WHAT YOU WILL DO:
All lines from the opening of the data to the line containing "ATOM 1 N N ." must be returned unchanged, and only those lines.

INPUT RECORDS:
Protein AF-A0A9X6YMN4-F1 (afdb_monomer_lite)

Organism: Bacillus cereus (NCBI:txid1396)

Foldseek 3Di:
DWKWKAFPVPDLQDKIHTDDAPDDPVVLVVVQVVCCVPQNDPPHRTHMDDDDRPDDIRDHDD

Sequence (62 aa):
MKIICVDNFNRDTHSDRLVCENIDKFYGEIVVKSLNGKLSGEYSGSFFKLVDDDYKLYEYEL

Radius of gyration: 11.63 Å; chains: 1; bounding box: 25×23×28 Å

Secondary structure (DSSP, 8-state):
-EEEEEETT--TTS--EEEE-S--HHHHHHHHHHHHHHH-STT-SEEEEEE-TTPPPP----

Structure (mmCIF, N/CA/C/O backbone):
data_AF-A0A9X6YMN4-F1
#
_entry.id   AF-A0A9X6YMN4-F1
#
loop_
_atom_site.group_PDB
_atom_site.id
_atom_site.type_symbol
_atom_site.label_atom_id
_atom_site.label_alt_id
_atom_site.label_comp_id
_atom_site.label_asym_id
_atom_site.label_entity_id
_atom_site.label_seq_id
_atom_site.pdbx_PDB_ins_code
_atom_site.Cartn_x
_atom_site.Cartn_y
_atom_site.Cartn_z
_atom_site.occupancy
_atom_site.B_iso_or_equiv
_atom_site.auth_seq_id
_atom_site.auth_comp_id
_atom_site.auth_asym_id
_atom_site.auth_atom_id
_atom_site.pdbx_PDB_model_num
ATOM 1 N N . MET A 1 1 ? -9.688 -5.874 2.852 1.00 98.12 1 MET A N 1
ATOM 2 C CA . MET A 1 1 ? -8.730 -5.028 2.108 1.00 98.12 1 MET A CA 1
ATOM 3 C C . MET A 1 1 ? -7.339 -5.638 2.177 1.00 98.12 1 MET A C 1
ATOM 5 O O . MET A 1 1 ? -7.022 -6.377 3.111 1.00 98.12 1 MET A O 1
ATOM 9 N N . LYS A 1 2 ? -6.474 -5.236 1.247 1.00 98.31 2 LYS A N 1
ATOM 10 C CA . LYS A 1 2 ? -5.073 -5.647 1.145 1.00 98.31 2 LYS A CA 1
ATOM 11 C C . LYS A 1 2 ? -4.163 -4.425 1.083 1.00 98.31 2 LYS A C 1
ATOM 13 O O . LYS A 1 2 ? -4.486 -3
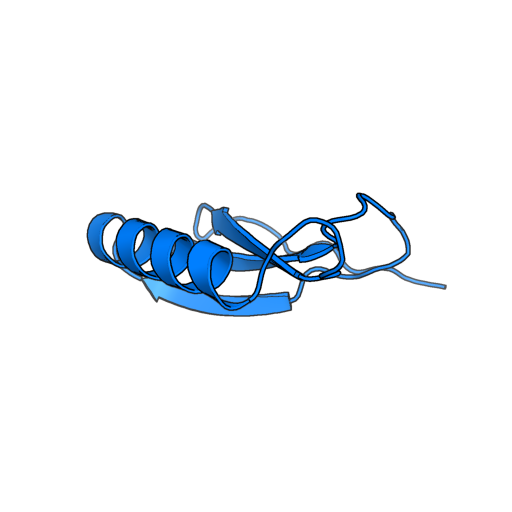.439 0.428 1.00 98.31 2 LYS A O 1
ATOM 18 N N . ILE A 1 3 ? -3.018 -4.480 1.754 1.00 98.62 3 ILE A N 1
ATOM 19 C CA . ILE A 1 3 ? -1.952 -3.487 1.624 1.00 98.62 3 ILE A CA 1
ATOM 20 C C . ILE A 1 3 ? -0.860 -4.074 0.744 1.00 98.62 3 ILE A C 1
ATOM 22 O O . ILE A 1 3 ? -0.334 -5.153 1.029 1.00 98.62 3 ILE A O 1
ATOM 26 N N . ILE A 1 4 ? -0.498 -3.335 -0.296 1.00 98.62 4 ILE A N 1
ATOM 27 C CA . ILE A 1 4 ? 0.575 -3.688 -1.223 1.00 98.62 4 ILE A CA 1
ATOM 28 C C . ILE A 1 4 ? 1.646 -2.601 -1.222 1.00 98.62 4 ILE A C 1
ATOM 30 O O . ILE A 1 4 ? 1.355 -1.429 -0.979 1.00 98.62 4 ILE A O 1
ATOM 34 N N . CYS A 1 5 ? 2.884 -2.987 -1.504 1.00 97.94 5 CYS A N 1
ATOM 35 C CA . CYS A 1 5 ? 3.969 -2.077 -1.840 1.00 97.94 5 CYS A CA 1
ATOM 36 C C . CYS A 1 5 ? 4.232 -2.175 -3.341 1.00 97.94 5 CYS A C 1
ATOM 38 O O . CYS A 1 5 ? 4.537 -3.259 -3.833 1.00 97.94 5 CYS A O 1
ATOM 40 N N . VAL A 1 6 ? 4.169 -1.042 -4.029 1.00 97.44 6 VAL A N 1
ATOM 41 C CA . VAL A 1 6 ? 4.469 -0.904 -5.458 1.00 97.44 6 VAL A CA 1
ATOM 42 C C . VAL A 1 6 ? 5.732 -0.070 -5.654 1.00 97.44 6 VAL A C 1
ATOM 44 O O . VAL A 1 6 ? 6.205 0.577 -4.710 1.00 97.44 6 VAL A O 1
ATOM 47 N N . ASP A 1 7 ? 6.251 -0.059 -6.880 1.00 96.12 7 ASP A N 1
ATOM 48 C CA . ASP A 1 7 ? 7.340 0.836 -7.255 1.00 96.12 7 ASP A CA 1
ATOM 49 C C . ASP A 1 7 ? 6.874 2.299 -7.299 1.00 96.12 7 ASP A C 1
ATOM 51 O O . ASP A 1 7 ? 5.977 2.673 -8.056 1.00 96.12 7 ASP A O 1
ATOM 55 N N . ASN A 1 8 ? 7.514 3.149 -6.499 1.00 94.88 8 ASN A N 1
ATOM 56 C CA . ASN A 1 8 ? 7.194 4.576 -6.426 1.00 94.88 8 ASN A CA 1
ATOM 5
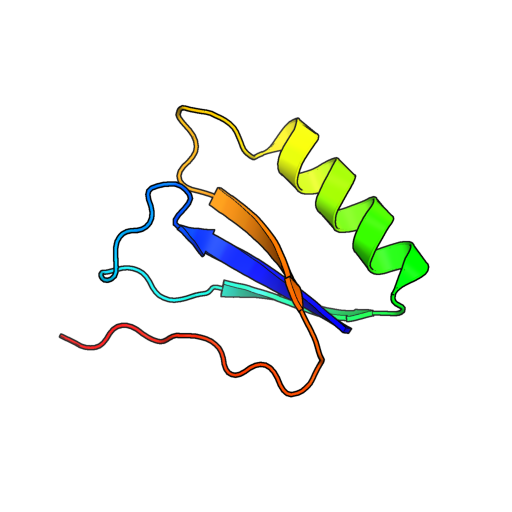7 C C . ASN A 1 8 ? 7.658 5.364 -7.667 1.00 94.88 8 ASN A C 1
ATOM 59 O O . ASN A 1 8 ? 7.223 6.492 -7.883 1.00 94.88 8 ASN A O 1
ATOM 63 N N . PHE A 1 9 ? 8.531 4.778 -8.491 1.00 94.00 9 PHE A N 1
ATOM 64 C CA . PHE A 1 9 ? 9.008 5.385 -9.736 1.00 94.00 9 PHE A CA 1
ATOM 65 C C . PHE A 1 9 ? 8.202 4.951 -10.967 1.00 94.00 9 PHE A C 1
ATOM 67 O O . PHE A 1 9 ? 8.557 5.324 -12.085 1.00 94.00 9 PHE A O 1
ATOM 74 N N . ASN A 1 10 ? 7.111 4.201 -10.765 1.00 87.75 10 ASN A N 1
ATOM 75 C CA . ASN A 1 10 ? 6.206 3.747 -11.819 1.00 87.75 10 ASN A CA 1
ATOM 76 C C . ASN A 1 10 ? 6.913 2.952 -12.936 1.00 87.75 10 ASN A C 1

ANSWER BELOW:
Protein AF-A0A9X6YMN4-F1 (afdb_monomer_lite)

Organism: Bacillus cereus (NCBI:txid1396)

Foldseek 3Di:
DWKWKAFPVPDLQDKIHTDDAPDDPVVLVVVQVVCCVPQNDPPHRTHMDDDDRPDDIRDHDD

Sequence (62 aa):
MKIICVDNFNRDTHSDRLVCENIDKFYGEIVVKSLNGKLSGEYSGSFFKLVDDDYKLYEYEL

Radius of gyration: 11.63 Å; chains: 1; bounding box: 25×23×28 Å

Secondary structure (DSSP, 8-state):
-EEEEEETT--TTS--EEEE-S--HHHHHHHHHHHHHHH-STT-SEEEEEE-TTPPPP----

Structure (mmCIF, N/CA/C/O backbone):
data_AF-A0A9X6YMN4-F1
#
_entry.id   AF-A0A9X6YMN4-F1
#
loop_
_atom_site.group_PDB
_atom_site.id
_atom_site.type_symbol
_atom_site.label_atom_id
_atom_site.label_alt_id
_atom_site.label_comp_id
_atom_site.label_asym_id
_atom_site.label_entity_id
_atom_site.label_seq_id
_atom_site.pdbx_PDB_ins_code
_atom_site.Cartn_x
_atom_site.Cartn_y
_atom_site.Cartn_z
_atom_site.occupancy
_atom_site.B_iso_or_equiv
_atom_site.auth_seq_id
_atom_site.auth_comp_id
_atom_site.auth_asym_id
_atom_site.auth_atom_id
_atom_site.pdbx_PDB_model_num
ATOM 1 N N . MET A 1 1 ? -9.688 -5.874 2.852 1.00 98.12 1 MET A N 1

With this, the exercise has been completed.